RBA ponders the efficacy of monetary policy as IMF warns of synchronised global downturn


    The unemployment rate ticked down to 5.2 per cent in September, prompting markets to lower the odds of a November rate cut. Minutes from the RBA’s October Board meeting show the central bank weighing up the pros and cons of further monetary easing. The IMF has downgraded the outlook for the world economy. This week’s readings cover housing and the economy, congestion charging, demographic trends and the economics version of the Nobel Prize.

    The unemployment rate fell to 5.2 per cent (seasonally adjusted) in September from 5.3 per cent in August. Employment was up by 14,700. Financial markets responded by nudging down the odds of a November rate cut.

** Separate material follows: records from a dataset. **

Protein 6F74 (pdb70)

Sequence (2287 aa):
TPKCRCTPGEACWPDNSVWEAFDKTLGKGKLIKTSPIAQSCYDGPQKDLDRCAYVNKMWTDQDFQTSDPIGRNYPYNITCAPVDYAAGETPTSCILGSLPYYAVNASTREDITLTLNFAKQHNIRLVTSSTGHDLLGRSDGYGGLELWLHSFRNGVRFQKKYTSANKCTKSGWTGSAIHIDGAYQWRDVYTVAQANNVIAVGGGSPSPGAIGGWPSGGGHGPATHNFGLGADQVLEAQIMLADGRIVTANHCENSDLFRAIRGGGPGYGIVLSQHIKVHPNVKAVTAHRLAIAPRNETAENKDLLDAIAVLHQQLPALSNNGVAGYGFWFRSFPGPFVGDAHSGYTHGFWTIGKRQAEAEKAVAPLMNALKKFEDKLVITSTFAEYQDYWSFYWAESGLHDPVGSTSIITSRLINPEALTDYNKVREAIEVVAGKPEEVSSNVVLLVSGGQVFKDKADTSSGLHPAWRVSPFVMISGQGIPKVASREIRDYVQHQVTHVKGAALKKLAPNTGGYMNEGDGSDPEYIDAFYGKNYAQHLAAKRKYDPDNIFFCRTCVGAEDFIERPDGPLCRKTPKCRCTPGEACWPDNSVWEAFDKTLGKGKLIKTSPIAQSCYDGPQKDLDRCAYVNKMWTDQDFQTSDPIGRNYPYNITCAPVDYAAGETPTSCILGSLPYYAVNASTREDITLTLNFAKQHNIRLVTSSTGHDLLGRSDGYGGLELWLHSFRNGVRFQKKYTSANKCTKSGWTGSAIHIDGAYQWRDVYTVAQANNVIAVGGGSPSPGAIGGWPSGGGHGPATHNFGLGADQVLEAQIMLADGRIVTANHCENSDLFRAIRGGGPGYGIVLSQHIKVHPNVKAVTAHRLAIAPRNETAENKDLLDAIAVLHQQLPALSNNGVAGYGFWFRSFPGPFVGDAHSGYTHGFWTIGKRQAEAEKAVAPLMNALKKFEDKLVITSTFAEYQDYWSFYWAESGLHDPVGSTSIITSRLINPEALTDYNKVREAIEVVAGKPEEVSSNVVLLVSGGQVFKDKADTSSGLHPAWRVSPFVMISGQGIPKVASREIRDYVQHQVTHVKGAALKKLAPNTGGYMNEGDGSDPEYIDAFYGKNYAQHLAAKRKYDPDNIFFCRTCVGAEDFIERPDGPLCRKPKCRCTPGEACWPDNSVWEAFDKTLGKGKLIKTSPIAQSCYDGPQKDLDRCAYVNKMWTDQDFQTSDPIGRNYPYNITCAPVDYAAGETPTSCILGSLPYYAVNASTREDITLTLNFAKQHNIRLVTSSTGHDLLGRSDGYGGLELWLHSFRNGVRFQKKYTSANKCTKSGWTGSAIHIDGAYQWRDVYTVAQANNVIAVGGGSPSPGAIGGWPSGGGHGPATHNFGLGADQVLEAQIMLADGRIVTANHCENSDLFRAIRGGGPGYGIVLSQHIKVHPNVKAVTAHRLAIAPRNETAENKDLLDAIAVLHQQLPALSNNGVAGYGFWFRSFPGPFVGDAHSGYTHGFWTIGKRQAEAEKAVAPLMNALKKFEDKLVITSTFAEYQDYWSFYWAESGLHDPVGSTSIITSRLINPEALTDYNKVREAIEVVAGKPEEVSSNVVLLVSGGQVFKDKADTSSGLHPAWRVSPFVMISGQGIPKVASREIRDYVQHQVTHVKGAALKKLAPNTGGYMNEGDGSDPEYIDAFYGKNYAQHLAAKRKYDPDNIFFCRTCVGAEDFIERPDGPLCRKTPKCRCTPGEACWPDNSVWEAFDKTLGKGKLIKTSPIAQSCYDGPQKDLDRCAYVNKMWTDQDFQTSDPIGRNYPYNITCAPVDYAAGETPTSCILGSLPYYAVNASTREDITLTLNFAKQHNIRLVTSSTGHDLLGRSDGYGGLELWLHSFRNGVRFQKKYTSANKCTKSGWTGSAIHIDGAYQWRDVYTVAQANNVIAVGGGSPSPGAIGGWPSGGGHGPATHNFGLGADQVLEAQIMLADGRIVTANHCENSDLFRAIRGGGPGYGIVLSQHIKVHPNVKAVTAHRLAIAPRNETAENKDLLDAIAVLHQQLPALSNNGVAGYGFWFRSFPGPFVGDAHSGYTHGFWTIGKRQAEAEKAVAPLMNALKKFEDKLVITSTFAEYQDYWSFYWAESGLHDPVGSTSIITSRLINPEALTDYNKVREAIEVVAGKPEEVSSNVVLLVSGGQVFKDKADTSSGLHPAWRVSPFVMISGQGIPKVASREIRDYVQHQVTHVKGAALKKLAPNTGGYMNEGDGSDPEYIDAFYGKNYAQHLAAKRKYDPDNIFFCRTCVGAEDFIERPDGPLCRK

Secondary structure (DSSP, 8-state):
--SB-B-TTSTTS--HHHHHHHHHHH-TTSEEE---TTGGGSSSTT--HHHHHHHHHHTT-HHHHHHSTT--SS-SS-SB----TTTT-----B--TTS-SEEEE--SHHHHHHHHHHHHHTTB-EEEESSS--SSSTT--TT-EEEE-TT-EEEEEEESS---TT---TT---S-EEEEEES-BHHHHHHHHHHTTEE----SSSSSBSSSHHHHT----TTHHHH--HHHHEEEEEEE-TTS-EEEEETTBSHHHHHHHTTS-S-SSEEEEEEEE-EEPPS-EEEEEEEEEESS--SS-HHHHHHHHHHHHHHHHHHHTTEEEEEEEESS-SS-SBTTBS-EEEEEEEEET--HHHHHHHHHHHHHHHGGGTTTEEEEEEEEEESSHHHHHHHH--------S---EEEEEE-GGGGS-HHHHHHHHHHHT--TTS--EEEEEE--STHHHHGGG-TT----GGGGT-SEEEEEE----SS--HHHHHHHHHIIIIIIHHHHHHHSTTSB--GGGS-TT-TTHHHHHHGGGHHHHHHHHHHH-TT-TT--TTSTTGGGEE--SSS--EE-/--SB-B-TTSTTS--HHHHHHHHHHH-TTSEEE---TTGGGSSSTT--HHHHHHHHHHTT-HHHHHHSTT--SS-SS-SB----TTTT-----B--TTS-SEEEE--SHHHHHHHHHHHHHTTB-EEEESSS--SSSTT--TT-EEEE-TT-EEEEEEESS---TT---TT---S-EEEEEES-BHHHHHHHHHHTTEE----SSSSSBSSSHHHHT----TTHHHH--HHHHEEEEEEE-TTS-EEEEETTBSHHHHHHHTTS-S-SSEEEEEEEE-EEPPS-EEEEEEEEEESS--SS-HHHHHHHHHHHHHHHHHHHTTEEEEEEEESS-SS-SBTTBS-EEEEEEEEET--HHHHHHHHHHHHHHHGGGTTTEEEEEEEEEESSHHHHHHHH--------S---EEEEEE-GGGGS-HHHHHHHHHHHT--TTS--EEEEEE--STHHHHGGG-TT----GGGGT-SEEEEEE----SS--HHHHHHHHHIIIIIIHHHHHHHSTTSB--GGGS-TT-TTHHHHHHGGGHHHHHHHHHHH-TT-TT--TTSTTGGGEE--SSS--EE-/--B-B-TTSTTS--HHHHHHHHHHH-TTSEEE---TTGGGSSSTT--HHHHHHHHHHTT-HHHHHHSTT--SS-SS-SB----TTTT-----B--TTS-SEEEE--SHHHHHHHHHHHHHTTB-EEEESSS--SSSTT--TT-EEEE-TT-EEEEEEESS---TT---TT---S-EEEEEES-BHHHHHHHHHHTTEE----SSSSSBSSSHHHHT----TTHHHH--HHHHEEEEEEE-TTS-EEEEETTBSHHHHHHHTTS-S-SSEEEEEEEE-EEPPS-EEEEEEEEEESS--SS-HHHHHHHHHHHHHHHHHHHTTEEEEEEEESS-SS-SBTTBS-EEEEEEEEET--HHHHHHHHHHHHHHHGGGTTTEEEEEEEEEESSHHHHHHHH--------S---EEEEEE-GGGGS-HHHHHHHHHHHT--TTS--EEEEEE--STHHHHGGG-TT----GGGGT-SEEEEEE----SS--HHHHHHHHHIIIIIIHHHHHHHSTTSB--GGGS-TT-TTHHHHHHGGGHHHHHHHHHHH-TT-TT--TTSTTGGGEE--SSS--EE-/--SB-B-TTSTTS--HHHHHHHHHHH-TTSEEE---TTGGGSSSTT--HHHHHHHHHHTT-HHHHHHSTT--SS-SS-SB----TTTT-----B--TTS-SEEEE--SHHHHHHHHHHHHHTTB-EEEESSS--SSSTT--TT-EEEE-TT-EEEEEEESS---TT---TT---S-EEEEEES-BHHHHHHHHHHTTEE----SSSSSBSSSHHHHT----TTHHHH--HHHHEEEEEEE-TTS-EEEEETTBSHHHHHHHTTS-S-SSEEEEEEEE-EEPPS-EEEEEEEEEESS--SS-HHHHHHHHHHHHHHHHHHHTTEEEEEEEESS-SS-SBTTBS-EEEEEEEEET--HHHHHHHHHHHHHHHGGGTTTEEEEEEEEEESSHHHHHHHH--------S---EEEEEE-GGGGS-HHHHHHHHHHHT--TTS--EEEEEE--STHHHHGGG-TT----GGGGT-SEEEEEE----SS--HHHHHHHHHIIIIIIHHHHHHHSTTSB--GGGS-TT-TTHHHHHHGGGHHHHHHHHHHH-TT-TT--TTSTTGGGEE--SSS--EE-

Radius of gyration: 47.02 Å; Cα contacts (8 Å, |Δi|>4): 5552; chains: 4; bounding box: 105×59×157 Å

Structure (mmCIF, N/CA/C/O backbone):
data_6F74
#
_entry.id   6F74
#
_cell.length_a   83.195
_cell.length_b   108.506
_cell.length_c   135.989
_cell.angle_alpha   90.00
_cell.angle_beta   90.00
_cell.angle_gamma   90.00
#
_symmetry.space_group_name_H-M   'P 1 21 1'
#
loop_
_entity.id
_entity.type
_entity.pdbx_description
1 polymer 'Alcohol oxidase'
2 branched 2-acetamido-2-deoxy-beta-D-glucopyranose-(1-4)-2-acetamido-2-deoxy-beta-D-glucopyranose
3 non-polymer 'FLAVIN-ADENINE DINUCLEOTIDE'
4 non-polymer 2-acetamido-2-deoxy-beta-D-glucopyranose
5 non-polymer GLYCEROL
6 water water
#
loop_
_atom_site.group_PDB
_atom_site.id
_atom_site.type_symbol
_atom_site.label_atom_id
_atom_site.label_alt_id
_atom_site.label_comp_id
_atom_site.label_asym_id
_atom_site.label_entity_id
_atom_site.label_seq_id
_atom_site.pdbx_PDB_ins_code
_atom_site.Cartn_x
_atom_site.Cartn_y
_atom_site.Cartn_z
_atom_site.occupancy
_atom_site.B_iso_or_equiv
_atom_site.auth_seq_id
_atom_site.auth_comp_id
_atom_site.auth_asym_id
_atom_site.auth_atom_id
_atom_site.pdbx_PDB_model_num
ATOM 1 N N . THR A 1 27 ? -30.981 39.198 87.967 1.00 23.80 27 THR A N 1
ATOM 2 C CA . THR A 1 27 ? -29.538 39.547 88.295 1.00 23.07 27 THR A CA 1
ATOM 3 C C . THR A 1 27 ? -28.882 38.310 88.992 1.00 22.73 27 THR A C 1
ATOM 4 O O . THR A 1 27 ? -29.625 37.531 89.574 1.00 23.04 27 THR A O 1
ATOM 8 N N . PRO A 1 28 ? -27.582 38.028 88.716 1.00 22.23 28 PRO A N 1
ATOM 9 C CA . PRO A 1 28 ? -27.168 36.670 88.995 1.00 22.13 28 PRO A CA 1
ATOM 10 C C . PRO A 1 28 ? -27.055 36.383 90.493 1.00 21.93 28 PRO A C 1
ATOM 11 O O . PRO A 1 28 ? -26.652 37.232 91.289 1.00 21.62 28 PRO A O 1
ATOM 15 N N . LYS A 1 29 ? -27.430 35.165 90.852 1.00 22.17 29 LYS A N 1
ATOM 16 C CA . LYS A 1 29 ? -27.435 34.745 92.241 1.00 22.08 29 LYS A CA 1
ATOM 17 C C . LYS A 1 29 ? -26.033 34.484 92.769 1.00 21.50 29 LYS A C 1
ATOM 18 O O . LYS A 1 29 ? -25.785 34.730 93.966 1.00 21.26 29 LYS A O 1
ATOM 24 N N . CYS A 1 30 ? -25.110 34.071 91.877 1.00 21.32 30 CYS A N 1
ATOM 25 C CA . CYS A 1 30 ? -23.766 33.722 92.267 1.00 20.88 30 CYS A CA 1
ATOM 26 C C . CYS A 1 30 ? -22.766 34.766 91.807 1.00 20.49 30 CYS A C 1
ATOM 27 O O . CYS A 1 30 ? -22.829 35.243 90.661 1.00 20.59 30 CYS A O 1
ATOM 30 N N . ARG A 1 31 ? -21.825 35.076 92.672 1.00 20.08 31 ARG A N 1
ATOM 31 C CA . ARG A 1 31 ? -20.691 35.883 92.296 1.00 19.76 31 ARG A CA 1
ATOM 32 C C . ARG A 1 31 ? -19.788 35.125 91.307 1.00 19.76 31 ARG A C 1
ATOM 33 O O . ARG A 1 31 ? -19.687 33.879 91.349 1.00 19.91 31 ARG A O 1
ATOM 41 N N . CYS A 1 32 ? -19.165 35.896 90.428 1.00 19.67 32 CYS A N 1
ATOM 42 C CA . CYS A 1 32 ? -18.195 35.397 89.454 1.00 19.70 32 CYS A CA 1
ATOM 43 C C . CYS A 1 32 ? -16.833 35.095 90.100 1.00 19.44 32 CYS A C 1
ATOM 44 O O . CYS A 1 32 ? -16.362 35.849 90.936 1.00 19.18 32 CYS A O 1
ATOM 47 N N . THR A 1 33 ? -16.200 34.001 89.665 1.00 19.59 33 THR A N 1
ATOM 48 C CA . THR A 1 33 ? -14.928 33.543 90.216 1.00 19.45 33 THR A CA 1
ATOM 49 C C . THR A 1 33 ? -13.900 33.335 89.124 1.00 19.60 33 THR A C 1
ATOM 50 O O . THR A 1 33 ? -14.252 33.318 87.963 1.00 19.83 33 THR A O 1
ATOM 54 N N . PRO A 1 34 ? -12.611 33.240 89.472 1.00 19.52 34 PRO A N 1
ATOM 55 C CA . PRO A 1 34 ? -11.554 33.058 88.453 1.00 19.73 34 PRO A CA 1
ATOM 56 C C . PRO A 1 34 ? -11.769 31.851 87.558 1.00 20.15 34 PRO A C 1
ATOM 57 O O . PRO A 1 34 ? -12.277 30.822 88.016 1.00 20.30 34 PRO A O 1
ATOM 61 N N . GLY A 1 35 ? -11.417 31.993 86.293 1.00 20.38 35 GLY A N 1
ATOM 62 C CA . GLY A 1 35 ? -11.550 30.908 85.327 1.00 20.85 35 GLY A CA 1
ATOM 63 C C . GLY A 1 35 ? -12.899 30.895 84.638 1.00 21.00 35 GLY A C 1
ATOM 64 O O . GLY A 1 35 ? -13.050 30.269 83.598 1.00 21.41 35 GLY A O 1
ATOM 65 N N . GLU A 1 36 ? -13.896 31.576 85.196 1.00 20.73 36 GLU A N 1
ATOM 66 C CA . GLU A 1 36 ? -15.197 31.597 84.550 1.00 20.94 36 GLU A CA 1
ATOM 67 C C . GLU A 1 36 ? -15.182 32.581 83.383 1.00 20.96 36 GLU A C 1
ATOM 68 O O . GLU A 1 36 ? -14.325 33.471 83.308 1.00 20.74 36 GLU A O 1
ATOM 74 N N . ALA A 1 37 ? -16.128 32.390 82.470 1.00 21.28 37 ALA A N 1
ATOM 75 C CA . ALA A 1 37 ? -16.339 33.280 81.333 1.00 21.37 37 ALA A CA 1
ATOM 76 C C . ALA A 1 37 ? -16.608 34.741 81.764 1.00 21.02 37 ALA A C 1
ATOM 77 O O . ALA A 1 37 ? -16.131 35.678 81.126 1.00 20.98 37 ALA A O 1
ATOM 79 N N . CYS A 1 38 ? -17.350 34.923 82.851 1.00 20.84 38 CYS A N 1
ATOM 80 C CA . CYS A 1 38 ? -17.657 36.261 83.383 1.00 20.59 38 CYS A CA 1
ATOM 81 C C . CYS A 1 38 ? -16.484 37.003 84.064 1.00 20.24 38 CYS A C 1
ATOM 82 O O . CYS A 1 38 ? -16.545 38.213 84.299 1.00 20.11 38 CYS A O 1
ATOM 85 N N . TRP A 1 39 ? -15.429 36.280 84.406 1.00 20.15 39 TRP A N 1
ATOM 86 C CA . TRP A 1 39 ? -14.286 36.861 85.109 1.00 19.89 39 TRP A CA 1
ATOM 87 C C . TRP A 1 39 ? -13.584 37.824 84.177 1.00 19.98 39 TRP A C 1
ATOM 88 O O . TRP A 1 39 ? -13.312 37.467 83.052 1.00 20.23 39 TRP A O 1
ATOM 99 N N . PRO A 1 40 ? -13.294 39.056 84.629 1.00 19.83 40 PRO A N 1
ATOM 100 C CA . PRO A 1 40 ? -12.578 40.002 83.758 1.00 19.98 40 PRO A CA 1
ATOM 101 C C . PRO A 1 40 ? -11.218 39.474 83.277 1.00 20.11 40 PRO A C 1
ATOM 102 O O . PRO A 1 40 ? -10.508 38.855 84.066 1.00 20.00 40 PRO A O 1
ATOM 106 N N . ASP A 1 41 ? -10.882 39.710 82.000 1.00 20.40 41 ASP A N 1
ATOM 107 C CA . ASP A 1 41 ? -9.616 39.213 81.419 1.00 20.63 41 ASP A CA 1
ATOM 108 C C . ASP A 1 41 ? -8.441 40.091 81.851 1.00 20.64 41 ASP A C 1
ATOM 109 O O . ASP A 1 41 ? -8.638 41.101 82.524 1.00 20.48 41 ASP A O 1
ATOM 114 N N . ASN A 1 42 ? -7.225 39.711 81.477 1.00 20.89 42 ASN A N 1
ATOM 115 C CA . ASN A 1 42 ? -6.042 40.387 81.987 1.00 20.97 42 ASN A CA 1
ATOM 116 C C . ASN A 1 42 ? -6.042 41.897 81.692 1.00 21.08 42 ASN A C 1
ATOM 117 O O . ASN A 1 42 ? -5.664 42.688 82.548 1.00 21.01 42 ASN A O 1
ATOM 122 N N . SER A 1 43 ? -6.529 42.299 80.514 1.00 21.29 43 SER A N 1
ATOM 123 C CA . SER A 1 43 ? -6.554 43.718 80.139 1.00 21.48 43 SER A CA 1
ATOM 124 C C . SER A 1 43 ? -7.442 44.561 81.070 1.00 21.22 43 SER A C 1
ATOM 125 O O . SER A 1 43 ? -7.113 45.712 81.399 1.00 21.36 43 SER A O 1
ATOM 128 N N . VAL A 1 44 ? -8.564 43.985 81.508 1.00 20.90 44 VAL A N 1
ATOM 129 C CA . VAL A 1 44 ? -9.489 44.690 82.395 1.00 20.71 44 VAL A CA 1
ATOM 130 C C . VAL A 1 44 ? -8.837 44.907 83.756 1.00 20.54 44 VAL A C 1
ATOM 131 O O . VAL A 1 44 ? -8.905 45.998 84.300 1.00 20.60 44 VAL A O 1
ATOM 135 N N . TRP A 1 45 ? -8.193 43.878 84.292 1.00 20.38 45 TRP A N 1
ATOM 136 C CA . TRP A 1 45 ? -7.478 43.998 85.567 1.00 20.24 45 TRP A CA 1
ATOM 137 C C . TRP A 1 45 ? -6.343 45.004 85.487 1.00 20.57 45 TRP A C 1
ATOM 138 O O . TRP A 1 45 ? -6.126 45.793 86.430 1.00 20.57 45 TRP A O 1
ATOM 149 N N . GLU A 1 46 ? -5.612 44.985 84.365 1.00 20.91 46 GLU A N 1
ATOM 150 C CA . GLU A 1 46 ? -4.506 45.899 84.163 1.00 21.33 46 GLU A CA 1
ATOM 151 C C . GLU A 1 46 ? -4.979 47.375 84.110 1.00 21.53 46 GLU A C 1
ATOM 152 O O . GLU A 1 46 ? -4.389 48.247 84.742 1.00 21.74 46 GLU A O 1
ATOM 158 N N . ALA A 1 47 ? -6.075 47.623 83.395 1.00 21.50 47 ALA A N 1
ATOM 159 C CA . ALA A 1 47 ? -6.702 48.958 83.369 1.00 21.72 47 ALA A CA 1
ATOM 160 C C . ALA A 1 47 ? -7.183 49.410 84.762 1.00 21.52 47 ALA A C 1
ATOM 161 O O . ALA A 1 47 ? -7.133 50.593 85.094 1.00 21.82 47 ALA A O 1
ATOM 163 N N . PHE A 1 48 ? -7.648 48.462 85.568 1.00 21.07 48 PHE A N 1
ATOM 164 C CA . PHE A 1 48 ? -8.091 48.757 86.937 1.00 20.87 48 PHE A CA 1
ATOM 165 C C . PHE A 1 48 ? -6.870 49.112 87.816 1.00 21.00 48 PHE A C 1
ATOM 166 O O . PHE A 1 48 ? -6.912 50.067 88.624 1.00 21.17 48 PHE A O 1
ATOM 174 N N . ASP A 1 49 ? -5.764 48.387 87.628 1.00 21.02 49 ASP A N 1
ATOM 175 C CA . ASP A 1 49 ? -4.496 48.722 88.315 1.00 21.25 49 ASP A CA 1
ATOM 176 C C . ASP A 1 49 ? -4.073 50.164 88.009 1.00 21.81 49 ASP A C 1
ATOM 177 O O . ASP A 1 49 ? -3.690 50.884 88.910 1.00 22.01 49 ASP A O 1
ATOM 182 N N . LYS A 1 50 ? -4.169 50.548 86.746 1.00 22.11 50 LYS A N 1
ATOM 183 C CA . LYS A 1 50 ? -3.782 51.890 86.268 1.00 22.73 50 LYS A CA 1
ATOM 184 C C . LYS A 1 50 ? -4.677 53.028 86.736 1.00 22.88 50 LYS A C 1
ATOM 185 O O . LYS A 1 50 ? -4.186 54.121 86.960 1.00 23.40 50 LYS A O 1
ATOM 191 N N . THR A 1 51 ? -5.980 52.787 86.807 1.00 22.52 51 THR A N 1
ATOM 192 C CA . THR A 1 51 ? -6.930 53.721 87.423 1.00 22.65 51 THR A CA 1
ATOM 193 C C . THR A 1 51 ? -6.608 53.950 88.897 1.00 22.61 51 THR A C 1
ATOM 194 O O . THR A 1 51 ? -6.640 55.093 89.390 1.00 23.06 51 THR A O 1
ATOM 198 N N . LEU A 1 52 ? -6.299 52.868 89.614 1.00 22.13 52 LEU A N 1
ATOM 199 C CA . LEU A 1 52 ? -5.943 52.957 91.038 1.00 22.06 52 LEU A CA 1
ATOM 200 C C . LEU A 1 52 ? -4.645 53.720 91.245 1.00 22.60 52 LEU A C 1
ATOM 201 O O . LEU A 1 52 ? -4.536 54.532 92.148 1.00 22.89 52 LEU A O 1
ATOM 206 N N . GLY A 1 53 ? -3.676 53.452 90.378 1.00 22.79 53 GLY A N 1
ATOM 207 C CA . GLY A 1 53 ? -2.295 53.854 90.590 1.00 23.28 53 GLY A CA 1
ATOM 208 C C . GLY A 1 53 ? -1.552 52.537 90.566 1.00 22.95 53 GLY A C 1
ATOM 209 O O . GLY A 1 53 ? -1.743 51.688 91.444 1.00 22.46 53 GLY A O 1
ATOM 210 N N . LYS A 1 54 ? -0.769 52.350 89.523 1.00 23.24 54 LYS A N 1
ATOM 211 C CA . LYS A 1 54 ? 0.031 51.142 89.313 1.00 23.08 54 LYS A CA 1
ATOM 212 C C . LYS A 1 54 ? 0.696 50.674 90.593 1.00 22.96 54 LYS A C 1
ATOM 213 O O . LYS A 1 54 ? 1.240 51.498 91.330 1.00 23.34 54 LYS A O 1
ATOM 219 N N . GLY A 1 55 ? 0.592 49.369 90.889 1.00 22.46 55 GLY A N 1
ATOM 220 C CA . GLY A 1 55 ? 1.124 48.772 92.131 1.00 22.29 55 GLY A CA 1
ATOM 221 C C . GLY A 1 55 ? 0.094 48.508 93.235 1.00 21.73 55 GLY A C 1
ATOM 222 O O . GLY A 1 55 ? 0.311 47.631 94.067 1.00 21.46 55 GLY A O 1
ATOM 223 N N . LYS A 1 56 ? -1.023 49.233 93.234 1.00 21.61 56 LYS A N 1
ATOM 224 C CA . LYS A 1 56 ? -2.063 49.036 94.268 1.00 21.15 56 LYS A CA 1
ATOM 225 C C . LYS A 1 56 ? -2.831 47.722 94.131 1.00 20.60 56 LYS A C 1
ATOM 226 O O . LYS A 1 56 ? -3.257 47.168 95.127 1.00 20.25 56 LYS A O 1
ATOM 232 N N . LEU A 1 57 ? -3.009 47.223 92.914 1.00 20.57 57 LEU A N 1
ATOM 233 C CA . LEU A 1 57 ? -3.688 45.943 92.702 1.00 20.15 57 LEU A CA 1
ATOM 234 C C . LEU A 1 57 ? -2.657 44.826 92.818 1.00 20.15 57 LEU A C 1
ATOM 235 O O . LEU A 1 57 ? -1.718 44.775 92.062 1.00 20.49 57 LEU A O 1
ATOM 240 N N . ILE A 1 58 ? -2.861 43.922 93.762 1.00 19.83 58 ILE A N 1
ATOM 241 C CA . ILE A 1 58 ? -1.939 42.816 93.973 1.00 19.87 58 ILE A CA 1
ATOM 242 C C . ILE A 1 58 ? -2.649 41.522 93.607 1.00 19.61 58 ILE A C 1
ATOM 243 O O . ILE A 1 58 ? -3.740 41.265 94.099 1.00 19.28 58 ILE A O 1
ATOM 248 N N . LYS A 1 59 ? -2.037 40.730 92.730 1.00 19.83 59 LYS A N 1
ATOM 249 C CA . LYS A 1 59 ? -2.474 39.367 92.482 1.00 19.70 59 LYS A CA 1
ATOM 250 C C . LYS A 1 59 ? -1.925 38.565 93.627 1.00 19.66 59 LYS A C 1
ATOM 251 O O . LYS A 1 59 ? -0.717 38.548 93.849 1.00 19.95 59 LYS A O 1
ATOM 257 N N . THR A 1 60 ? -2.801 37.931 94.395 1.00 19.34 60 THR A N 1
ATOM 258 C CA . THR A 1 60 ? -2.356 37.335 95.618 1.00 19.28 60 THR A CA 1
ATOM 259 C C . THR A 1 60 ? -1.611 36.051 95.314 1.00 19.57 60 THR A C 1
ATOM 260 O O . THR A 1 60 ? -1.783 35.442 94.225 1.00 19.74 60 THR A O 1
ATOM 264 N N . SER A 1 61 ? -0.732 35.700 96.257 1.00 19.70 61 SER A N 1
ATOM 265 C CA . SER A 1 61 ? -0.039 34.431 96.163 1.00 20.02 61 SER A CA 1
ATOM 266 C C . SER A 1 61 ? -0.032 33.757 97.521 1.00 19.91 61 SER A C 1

    RBA minutes from the 1 October Board meeting show that now the cash rate is below one per cent, the central bank is thinking hard about the continued efficacy of monetary policy.

    The IMF cut its estimate for world GDP growth to just three per cent for this year, slashed its projection for 2019 world trade growth to a meagre 1.1 per cent, and said that it only expected the Australian economy to grow by 1.7 per cent this year and 2.3 per cent in 2020.

    What I’ve been following in Australia . . .

    What happened:

    According to the ABS, Australia’s unemployment rate fell to 5.2 per cent in September (seasonally adjusted) from 5.3 per cent in August. (On a trend basis, the rate was unchanged at 5.3 per cent.) The underemployment rate also eased, falling from 8.5 per cent in August to 8.3 per cent in September.

    unemployment and underemployment

    Employment increased by 14,700 people in September, with full-time employment rising by 26,200 which was more than enough to offset a decline in part-time employment of 11,400. Over the past year, the average monthly rate of increase in employment has been around 26,000, with full-time employment growing at around 16,000 compared to 10,000 for part-time employment.

    change in employment

    The participation rate fell slightly in September, dropping to 66.1 per cent from August’s record high of 66.2 per cent.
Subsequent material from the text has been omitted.